28. A method of operating a synchronizing sub-system (SSS) of a neural network system, the SSS configured to be coupled between a root processor and a plurality of neural network processors (NNPs), the method including:

communicating information bi-directionally with the root processor; and

communicating information bi-directionally with the plurality of NNPs.

29. The method of claim 28, further including:

performing compression, decompression, or both, on information being communicated between the SSS and the root processor or between the SSS and the plurality of NNPs or both.

30. The method of claim 28, further including synchronizing data flow in at least one direction between the root processor and the plurality of NNPs.
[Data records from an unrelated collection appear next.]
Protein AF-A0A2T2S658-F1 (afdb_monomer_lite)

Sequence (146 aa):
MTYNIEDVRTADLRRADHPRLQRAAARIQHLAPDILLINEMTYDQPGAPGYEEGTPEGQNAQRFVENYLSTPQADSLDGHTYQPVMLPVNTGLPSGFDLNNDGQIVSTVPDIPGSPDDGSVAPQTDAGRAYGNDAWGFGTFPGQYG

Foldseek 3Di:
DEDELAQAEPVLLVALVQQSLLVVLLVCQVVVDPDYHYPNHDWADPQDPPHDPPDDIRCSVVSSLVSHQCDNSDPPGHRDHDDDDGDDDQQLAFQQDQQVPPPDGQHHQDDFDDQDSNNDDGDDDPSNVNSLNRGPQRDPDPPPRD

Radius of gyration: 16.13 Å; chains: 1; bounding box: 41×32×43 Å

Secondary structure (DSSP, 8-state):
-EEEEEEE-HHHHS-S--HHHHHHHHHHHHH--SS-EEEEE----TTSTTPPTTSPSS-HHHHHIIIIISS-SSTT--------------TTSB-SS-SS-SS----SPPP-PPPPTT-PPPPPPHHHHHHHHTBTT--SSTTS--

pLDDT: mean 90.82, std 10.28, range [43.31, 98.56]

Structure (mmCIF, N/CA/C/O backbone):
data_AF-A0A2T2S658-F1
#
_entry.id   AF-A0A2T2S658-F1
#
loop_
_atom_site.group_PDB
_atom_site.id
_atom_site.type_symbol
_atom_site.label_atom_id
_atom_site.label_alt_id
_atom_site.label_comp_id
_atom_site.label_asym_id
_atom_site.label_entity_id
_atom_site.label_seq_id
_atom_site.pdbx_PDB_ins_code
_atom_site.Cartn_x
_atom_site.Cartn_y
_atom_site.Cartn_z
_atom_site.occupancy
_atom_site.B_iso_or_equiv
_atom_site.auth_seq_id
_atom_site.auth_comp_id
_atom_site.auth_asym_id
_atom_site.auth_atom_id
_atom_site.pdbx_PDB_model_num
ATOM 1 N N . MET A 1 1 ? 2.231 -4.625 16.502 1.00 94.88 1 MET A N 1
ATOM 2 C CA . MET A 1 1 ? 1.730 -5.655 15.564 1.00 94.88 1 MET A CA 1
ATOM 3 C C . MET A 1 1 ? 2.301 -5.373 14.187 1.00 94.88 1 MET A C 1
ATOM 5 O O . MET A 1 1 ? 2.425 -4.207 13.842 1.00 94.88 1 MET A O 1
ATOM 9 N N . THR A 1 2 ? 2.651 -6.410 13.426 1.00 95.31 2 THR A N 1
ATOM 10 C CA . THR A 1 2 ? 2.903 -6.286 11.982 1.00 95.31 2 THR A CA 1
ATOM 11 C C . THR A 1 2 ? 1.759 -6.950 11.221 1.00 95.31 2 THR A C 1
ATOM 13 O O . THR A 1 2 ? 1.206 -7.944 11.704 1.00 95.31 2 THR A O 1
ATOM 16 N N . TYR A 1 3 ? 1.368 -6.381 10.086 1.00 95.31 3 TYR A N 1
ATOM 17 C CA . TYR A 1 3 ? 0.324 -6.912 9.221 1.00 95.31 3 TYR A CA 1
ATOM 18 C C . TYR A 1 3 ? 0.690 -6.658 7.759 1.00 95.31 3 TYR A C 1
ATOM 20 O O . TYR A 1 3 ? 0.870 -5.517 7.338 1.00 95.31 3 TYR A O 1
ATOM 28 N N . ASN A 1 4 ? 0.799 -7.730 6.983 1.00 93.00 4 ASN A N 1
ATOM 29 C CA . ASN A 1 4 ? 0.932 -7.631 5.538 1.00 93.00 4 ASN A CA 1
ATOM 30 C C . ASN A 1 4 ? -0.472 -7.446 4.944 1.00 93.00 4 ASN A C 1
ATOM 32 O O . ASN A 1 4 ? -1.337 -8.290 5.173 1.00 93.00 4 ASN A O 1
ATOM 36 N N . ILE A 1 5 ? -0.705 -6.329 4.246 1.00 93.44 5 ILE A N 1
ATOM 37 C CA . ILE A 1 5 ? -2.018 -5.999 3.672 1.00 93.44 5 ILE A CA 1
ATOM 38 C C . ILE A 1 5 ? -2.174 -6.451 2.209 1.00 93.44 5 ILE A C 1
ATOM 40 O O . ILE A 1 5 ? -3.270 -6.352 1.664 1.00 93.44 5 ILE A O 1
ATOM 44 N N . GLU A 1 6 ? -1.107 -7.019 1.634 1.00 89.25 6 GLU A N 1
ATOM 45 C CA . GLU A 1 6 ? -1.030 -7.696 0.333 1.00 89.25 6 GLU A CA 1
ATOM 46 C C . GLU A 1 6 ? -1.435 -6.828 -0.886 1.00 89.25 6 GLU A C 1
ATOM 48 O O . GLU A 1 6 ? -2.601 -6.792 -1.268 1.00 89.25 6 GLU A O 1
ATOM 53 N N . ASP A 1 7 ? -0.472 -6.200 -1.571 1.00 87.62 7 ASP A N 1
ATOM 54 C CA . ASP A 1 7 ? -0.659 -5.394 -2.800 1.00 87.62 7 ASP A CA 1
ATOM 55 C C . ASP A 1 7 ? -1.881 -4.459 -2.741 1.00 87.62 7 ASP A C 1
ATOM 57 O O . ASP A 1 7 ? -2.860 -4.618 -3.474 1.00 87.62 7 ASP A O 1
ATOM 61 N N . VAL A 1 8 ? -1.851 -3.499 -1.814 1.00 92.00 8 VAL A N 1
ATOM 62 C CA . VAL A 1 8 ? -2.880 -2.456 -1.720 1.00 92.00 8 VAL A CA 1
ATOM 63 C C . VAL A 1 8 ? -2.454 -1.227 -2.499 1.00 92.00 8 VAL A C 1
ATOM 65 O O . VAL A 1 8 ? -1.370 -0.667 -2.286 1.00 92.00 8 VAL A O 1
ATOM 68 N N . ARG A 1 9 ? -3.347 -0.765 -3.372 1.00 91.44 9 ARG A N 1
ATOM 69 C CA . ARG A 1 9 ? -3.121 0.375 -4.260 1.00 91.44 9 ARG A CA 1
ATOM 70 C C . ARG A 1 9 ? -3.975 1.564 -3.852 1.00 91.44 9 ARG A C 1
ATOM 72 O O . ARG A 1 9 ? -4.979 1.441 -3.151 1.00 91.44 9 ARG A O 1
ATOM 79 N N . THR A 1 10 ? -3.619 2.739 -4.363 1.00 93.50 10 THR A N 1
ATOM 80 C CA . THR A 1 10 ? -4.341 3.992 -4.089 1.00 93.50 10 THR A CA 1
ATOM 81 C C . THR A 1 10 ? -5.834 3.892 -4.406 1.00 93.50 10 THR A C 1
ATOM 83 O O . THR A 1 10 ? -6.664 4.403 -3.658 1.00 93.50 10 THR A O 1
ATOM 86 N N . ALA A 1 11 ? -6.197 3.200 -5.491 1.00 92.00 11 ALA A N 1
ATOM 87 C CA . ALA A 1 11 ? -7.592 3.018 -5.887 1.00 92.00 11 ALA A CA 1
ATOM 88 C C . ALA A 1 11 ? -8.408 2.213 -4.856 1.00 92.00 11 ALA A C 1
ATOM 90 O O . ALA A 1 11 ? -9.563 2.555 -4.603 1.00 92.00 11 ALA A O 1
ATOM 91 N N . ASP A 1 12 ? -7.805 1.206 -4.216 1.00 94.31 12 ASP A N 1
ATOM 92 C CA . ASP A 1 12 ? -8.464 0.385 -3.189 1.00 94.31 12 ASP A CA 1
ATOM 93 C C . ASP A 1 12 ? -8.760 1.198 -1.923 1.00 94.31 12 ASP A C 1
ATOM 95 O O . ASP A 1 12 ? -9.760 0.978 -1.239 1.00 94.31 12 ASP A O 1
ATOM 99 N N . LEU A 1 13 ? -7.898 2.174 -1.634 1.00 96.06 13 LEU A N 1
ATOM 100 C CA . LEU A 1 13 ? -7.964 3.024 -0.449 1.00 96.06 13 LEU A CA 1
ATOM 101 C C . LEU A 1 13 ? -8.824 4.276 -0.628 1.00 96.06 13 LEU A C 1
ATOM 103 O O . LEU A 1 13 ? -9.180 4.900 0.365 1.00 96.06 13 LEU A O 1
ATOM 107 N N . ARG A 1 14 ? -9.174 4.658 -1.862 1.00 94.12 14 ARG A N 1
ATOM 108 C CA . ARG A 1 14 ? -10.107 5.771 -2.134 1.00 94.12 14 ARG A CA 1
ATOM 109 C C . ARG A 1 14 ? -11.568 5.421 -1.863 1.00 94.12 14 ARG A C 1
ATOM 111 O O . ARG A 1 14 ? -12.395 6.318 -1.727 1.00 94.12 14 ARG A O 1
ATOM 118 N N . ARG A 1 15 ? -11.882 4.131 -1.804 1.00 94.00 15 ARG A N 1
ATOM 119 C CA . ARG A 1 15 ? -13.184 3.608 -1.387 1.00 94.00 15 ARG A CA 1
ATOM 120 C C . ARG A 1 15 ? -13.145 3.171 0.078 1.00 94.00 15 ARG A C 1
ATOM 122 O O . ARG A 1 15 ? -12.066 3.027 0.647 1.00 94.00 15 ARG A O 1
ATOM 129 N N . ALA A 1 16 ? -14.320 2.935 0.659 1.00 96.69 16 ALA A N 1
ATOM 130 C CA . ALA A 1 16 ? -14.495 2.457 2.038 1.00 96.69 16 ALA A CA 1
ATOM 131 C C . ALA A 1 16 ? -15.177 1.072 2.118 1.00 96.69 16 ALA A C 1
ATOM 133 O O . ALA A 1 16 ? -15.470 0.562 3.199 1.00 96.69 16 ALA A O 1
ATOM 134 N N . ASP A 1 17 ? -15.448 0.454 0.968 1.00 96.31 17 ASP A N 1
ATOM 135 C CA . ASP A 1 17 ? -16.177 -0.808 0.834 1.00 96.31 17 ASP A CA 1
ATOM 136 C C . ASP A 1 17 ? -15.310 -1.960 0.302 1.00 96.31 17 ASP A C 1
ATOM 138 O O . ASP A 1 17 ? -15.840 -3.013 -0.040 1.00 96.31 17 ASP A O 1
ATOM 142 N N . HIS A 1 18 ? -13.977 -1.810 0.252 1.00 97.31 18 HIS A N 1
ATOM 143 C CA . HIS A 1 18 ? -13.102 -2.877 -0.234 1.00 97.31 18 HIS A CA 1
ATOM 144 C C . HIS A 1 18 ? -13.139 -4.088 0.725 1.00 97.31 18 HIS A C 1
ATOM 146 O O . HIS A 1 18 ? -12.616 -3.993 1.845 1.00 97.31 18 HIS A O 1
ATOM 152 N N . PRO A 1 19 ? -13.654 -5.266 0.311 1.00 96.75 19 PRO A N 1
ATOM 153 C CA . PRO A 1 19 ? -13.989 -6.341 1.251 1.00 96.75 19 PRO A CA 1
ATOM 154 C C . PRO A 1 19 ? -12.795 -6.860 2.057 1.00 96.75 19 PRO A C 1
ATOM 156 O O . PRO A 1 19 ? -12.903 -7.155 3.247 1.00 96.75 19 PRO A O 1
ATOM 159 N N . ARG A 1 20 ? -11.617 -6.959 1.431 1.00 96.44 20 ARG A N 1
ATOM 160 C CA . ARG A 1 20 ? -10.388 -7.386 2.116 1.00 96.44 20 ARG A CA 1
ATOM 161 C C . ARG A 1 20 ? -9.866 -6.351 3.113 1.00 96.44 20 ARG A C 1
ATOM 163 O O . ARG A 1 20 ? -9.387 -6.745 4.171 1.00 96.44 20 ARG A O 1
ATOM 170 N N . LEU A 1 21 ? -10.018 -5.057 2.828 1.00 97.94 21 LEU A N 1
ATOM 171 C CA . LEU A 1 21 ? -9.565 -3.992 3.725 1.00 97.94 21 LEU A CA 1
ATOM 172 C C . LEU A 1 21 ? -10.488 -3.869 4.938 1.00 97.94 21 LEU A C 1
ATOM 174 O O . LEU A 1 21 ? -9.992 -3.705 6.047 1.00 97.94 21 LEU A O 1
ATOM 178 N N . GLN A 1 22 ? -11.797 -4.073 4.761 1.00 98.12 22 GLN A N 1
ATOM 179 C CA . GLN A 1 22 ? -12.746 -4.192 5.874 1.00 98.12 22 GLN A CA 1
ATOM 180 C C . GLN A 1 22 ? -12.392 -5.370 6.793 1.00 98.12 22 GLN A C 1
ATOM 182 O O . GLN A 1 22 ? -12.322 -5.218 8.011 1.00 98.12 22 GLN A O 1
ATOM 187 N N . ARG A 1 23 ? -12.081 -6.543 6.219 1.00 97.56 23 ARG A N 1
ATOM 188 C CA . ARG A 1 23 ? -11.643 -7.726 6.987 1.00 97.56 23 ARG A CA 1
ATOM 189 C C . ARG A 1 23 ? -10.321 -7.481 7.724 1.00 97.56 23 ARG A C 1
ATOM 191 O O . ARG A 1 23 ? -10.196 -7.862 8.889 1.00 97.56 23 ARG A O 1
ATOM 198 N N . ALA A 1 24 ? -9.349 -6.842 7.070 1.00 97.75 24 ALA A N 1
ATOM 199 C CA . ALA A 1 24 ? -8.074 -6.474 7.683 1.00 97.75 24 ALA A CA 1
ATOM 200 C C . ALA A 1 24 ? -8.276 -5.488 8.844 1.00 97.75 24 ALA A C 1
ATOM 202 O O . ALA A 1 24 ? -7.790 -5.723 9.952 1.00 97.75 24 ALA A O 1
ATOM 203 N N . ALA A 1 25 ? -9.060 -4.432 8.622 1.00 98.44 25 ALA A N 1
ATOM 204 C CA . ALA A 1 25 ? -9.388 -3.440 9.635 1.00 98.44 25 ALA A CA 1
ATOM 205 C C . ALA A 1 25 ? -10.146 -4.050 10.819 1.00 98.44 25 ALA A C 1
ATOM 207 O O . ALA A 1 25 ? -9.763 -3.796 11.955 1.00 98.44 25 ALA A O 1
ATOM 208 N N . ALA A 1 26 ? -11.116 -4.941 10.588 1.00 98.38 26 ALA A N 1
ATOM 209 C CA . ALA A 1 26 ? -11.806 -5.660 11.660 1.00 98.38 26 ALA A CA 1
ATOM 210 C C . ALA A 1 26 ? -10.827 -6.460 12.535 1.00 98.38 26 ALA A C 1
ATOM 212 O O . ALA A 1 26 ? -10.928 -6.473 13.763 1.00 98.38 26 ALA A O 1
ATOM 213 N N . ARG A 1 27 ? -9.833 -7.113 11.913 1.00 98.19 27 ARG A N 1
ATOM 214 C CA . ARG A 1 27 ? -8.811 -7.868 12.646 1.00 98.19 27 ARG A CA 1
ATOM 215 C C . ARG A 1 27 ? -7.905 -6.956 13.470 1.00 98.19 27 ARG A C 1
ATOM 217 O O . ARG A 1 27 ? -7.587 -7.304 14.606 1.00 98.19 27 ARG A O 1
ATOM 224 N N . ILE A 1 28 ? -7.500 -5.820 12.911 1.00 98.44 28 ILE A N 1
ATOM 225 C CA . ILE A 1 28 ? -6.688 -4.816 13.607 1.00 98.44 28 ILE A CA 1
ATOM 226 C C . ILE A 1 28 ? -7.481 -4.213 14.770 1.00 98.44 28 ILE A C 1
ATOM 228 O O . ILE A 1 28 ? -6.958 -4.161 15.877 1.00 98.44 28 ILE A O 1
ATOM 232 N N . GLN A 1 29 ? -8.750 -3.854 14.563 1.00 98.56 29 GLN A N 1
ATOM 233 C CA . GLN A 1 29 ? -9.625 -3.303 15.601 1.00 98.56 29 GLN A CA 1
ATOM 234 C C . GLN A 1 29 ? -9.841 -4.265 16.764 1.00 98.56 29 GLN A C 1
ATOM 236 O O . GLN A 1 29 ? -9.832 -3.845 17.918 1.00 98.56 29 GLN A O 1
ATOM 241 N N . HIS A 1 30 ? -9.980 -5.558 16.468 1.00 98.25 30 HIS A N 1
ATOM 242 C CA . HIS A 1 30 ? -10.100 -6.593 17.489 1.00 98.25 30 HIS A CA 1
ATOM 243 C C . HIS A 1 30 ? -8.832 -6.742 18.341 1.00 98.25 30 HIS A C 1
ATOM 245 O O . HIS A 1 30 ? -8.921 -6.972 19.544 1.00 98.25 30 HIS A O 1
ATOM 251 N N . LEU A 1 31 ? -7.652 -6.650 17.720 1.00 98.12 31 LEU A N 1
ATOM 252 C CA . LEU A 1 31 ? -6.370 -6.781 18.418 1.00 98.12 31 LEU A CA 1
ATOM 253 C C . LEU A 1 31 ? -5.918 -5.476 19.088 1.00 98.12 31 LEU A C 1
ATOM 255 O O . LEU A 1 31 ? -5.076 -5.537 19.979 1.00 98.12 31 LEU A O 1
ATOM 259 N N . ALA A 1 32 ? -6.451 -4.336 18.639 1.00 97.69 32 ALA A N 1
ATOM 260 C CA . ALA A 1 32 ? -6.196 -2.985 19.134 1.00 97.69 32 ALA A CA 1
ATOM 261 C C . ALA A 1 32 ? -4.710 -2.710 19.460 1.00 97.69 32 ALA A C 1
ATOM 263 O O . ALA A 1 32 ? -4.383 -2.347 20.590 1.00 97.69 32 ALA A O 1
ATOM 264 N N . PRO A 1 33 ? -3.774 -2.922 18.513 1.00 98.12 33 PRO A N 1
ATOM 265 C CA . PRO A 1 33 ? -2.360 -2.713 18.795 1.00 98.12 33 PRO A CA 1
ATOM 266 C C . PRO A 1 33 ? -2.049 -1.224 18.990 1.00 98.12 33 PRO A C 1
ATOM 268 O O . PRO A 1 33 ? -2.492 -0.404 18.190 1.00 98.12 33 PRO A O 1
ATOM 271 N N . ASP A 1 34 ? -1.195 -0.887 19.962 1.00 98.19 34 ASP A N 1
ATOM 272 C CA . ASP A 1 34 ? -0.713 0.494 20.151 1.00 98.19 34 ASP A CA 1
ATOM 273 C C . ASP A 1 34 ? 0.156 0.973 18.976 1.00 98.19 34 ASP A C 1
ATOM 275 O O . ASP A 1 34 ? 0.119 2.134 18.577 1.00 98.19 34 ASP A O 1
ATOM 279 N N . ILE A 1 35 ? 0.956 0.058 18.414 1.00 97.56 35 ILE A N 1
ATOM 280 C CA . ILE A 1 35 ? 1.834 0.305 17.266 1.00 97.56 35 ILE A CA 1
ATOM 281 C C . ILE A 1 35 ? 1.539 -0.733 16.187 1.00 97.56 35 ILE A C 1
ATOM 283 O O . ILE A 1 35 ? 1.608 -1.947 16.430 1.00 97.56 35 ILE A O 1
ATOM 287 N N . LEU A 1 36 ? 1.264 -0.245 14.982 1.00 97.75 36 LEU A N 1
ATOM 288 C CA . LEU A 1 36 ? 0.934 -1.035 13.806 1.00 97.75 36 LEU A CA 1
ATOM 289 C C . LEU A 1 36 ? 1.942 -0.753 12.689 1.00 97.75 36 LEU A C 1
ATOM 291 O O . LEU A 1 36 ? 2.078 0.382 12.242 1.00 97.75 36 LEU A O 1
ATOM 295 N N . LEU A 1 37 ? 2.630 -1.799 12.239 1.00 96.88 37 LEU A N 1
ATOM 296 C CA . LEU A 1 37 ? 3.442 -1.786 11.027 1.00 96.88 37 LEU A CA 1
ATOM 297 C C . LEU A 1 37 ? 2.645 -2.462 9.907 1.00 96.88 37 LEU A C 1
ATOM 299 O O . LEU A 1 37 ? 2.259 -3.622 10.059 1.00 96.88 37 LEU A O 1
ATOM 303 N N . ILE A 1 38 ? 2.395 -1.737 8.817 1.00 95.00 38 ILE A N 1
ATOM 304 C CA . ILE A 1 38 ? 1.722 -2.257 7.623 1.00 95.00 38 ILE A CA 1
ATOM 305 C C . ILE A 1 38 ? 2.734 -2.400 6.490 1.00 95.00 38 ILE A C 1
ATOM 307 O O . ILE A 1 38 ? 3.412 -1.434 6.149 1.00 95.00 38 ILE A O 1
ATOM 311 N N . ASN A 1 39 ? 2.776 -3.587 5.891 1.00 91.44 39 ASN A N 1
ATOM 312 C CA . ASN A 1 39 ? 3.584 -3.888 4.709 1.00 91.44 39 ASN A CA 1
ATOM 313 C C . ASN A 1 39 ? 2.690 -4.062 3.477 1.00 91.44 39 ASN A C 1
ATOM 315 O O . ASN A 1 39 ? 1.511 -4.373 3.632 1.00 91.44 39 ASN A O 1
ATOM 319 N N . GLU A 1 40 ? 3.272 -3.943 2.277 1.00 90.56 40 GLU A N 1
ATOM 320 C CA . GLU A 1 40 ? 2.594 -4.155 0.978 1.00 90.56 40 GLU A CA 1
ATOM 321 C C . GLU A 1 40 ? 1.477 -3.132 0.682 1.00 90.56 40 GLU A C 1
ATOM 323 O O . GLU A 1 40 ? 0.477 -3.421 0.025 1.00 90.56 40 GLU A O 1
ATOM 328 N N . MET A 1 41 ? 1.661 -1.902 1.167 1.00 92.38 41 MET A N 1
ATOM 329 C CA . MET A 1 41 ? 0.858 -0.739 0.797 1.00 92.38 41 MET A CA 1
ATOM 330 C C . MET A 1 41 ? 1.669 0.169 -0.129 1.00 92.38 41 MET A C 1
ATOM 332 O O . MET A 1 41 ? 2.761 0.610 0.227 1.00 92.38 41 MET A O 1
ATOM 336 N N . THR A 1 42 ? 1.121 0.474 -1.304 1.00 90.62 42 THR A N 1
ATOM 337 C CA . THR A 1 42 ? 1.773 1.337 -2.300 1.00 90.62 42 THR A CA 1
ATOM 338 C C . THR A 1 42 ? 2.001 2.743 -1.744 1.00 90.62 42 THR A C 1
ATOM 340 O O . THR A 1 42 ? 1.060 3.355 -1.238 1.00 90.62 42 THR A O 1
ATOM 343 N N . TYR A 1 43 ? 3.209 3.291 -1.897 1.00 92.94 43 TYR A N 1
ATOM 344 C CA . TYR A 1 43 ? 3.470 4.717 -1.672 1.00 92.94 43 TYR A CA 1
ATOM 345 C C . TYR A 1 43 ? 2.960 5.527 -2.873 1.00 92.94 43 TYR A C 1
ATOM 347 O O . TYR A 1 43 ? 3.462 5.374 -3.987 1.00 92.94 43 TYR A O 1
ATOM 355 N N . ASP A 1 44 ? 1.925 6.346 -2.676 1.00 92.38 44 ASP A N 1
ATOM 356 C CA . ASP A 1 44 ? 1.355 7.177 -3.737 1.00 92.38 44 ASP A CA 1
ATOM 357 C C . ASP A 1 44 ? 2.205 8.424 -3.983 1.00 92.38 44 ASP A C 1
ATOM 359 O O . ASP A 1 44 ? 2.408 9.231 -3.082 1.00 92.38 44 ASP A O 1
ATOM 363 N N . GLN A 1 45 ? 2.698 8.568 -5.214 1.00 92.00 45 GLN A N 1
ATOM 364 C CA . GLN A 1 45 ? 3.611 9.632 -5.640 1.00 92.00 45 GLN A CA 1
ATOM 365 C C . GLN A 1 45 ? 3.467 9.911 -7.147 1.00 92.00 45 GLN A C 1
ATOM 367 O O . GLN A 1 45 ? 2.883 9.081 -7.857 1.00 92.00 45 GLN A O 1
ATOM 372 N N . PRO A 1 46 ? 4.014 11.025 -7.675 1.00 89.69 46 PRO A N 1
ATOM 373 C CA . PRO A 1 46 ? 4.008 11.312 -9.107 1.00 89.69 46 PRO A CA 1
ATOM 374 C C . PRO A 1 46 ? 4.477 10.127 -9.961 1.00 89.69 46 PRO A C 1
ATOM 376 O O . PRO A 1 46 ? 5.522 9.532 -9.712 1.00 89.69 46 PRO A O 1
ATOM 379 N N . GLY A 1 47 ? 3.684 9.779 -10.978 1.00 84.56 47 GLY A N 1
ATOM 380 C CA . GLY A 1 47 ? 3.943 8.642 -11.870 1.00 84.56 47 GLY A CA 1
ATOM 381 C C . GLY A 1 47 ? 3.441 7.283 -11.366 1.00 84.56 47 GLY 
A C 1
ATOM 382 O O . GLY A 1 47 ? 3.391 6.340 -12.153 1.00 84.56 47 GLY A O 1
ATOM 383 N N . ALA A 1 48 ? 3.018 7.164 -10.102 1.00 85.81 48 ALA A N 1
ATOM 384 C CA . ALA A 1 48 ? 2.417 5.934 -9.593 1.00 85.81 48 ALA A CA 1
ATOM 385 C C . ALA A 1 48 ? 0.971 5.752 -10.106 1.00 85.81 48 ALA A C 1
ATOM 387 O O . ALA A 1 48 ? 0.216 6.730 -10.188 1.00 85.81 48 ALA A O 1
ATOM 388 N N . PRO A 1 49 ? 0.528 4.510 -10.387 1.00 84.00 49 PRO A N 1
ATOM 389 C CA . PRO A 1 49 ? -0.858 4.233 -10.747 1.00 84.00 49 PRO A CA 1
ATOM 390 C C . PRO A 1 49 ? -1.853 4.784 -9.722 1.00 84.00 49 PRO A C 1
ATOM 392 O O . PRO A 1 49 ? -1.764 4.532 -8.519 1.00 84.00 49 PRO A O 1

31. The method of claim 30, wherein the synchronizing data flow comprises storing data in a memory of the SSS.

32. The method of claim 28, further including controlling one or more of the plurality of NNPs to be turned off, in response to a command from the root processor.

33. The method of claim 32, wherein the controlling comprises:

receiving the command from the root processor;

adjusting the command to obtain an adjusted command; and

passing the adjusted command to at least one of the plurality of NNPs.

34. The method of claim 28, wherein the communicating information bi-directionally with the root processor and the communicating information bi-directionally with the plurality of NNPs together comprise:

receiving information from the root processor and distributing corresponding information to the plurality of NNPs; and

receiving information from the plurality of NNPs, and combining at least a portion of the information received from the plurality of NNPs, prior to forwarding corresponding information, in combined form, to the root processor.

35. The method of claim 34, wherein the information received from the root processor and distributed to the plurality of NNPs comprises neural network weight information.

36. The method of claim 34, wherein the information received from the plurality of NNPs and combined comprises neural network weight gradient information.

37. A memory medium containing executable instructions configured to cause one or more processors to implement the method according to claim 18.

38. A neural network system including:

the memory medium according to claim 37; and

one or more processors coupled to the memory medium to enable the one or more processors to execute the executable instructions contained in the memory medium.

39. A memory medium containing executable instructions configured to cause one or more processors to implement the method according to claim 28.

40. A neural network system including:

the memory medium according to claims 39; and

one or more processors coupled to the memory medium according to claim 33 to enable the one or more processors to execute the executable instructions contained in the memory medium.